Task statement> A stretch of the entries below is to be set down exactly, running from the line with "ATOM 13 O O" through the line with "ATOM 17 C C", both included, and no other line.

Records excerpted from a collection:
# # # #
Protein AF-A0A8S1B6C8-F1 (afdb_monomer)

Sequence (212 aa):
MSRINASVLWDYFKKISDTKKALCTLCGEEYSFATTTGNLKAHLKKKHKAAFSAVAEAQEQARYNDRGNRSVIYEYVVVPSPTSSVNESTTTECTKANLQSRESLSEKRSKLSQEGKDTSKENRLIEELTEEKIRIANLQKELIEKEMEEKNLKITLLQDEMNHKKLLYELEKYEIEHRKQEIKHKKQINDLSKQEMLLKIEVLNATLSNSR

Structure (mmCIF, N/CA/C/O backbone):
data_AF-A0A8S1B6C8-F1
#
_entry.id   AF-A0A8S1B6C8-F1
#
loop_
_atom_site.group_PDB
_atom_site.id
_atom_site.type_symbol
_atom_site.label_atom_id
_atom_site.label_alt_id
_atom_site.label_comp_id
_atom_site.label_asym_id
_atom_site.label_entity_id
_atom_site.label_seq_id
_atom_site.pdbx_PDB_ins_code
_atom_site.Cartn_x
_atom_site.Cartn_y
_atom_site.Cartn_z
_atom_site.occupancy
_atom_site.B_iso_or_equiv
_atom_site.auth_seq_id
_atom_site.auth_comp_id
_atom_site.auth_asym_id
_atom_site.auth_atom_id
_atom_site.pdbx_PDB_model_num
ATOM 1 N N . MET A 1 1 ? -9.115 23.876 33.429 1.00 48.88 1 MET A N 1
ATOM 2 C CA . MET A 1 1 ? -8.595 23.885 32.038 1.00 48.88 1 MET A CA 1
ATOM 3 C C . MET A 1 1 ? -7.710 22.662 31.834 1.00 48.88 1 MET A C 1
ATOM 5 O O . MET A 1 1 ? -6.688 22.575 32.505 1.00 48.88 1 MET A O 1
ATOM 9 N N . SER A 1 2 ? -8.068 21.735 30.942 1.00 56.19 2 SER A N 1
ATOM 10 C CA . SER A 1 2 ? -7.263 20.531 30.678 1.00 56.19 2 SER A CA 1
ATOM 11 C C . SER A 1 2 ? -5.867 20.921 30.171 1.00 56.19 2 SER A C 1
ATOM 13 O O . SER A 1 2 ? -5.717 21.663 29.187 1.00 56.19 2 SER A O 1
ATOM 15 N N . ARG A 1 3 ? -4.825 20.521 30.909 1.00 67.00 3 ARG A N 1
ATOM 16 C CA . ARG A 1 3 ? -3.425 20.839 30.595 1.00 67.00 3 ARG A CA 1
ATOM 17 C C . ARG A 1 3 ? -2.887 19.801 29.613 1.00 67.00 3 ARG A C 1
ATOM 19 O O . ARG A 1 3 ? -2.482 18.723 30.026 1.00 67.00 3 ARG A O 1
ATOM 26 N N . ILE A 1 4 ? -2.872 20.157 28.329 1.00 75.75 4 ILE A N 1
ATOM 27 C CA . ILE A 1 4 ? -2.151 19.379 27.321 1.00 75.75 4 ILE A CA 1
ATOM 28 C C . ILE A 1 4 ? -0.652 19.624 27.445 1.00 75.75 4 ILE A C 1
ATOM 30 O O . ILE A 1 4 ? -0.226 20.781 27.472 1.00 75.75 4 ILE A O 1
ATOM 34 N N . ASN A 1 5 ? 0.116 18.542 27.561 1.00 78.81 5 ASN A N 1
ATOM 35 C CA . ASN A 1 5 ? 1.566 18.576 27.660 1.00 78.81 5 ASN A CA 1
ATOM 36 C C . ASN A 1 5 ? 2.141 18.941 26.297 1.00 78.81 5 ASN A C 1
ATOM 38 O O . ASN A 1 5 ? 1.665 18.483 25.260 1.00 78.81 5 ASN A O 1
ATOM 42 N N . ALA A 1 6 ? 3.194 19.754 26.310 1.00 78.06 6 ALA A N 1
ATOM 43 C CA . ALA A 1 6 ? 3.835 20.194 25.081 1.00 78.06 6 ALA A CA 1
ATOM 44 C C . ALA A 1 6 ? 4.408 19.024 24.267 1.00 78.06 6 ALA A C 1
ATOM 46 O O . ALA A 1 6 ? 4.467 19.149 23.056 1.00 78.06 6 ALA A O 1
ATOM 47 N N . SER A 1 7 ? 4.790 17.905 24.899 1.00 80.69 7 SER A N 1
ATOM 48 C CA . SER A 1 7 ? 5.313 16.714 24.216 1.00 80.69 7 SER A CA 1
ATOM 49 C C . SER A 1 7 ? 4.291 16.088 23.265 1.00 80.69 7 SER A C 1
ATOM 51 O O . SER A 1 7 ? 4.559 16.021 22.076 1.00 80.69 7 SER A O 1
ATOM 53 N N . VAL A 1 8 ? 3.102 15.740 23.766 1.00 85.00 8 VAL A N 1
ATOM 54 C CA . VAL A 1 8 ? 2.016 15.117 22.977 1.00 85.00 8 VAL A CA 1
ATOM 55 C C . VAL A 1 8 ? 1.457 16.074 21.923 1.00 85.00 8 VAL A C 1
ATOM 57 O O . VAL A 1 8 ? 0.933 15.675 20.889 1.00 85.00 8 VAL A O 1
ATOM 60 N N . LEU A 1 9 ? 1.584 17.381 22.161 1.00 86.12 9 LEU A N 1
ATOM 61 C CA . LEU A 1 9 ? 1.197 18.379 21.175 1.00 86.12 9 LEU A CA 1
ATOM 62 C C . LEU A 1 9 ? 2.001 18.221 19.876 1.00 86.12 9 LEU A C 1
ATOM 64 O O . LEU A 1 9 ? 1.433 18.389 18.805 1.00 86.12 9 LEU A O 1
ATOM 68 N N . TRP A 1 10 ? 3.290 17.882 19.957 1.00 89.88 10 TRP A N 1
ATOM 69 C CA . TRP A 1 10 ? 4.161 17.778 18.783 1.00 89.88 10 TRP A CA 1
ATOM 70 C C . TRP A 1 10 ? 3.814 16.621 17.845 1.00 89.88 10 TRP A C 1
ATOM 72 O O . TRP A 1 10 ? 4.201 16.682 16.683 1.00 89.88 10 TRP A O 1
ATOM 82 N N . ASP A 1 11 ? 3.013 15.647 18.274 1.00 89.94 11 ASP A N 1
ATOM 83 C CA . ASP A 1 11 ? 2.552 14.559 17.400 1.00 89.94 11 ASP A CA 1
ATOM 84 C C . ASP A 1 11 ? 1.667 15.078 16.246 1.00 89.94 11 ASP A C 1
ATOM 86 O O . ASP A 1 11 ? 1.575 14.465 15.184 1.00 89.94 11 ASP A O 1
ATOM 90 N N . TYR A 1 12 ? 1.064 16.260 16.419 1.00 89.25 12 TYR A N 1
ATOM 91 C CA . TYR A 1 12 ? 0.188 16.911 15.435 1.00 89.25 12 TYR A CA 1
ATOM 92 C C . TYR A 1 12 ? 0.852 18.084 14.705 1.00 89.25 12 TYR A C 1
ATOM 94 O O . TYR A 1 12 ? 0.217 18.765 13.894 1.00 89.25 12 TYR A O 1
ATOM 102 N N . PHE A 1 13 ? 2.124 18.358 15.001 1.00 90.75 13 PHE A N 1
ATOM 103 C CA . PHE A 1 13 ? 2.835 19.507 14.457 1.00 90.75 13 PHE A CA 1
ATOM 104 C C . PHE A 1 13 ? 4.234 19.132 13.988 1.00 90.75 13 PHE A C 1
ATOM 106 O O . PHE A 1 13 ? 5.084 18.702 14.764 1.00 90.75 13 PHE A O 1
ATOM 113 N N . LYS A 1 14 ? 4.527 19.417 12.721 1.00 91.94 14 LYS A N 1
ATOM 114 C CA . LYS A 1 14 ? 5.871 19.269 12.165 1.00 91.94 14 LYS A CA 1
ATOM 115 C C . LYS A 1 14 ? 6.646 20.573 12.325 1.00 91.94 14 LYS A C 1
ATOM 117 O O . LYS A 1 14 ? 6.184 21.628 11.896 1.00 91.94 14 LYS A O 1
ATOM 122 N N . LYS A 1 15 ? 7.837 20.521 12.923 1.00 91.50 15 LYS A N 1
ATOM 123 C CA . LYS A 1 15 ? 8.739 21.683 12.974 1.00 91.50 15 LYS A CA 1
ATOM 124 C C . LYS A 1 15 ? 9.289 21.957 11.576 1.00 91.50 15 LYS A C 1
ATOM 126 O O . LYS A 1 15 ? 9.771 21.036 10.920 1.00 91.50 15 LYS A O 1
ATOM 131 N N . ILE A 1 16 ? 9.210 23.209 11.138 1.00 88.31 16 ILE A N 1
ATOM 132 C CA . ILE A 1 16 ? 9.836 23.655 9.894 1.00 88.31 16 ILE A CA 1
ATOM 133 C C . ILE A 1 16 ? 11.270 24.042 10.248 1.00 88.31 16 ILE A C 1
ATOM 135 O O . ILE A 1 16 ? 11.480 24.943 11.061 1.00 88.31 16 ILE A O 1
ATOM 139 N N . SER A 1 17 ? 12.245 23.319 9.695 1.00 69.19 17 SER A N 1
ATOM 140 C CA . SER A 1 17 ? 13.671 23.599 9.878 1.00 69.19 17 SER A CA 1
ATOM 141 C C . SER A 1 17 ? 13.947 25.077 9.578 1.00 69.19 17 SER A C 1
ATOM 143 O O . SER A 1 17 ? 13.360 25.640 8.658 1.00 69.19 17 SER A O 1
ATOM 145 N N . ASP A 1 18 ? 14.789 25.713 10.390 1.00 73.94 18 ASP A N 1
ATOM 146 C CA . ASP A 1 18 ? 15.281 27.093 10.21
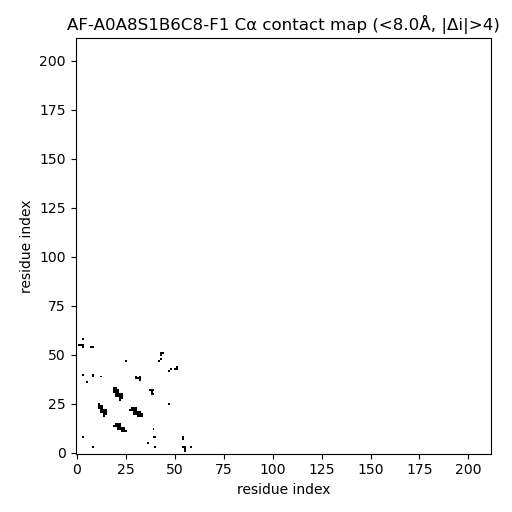7 1.00 73.94 18 ASP A CA 1
ATOM 147 C C . ASP A 1 18 ? 14.329 28.237 10.606 1.00 73.94 18 ASP A C 1
ATOM 149 O O . ASP A 1 18 ? 14.753 29.390 10.695 1.00 73.94 18 ASP A O 1
ATOM 153 N N . THR A 1 19 ? 13.072 27.955 10.967 1.00 78.25 19 THR A N 1
ATOM 154 C CA . THR A 1 19 ? 12.160 28.971 11.524 1.00 78.25 19 THR A CA 1
ATOM 155 C C . THR A 1 19 ? 11.499 28.484 12.815 1.00 78.25 19 THR A C 1
ATOM 157 O O . THR A 1 19 ? 11.226 27.300 12.988 1.00 78.25 19 THR A O 1
ATOM 160 N N . LYS A 1 20 ? 11.198 29.383 13.769 1.00 86.06 20 LYS A N 1
ATOM 161 C CA . LYS A 1 20 ? 10.417 29.044 14.984 1.00 86.06 20 LYS A CA 1
ATOM 162 C C . LYS A 1 20 ? 8.922 28.842 14.659 1.00 86.06 20 LYS A C 1
ATOM 164 O O . LYS A 1 20 ? 8.049 29.392 15.334 1.00 86.06 20 LYS A O 1
ATOM 169 N N . LYS A 1 21 ? 8.637 28.101 13.586 1.00 89.44 21 LYS A N 1
ATOM 170 C CA . LYS A 1 21 ? 7.313 27.833 13.027 1.00 89.44 21 LYS A CA 1
ATOM 171 C C . LYS A 1 21 ? 7.051 26.336 12.939 1.00 89.44 21 LYS A C 1
ATOM 173 O O . LYS A 1 21 ? 7.928 25.536 12.616 1.00 89.44 21 LYS A O 1
ATOM 178 N N . ALA A 1 22 ? 5.818 25.968 13.238 1.00 90.62 22 ALA A N 1
ATOM 179 C CA . ALA A 1 22 ? 5.317 24.613 13.179 1.00 90.62 22 ALA A CA 1
ATOM 180 C C . ALA A 1 22 ? 4.163 24.537 12.181 1.00 90.62 22 ALA A C 1
ATOM 182 O O . ALA A 1 22 ? 3.300 25.412 12.165 1.00 90.62 22 ALA A O 1
ATOM 183 N N . LEU A 1 23 ? 4.148 23.480 11.380 1.00 92.25 23 LEU A N 1
ATOM 184 C CA . LEU A 1 23 ? 3.094 23.159 10.432 1.00 92.25 23 LEU A CA 1
ATOM 185 C C . LEU A 1 23 ? 2.123 22.170 11.080 1.00 92.25 23 LEU A C 1
ATOM 187 O O . LEU A 1 23 ? 2.551 21.110 11.540 1.00 92.25 23 LEU A O 1
ATOM 191 N N . CYS A 1 24 ? 0.832 22.490 11.111 1.00 94.12 24 CYS A N 1
ATOM 192 C CA . CYS A 1 24 ? -0.188 21.531 11.529 1.00 94.12 24 CYS A CA 1
ATOM 193 C C . CYS A 1 24 ? -0.304 20.406 10.491 1.00 94.12 24 CYS A C 1
ATOM 195 O O . CYS A 1 24 ? -0.534 20.678 9.314 1.00 94.12 24 CYS A O 1
ATOM 197 N N . THR A 1 25 ? -0.195 19.145 10.909 1.00 92.62 25 THR A N 1
ATOM 198 C CA . THR A 1 25 ? -0.304 17.994 9.993 1.00 92.62 25 THR A CA 1
ATOM 199 C C . THR A 1 25 ? -1.742 17.702 9.558 1.00 92.62 25 THR A C 1
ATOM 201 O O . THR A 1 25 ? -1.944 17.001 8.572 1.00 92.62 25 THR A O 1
# # # #
Answer area>
ATOM 13 O O . SER A 1 2 ? -5.717 21.663 29.187 1.00 56.19 2 SER A O 1
ATOM 15 N N . ARG A 1 3 ? -4.825 20.521 30.909 1.00 67.00 3 ARG A N 1
ATOM 16 C CA . ARG A 1 3 ? -3.425 20.839 30.595 1.00 67.00 3 ARG A CA 1
ATOM 17 C C . ARG A 1 3 ? -2.887 19.801 29.613 1.00 67.00 3 ARG A C 1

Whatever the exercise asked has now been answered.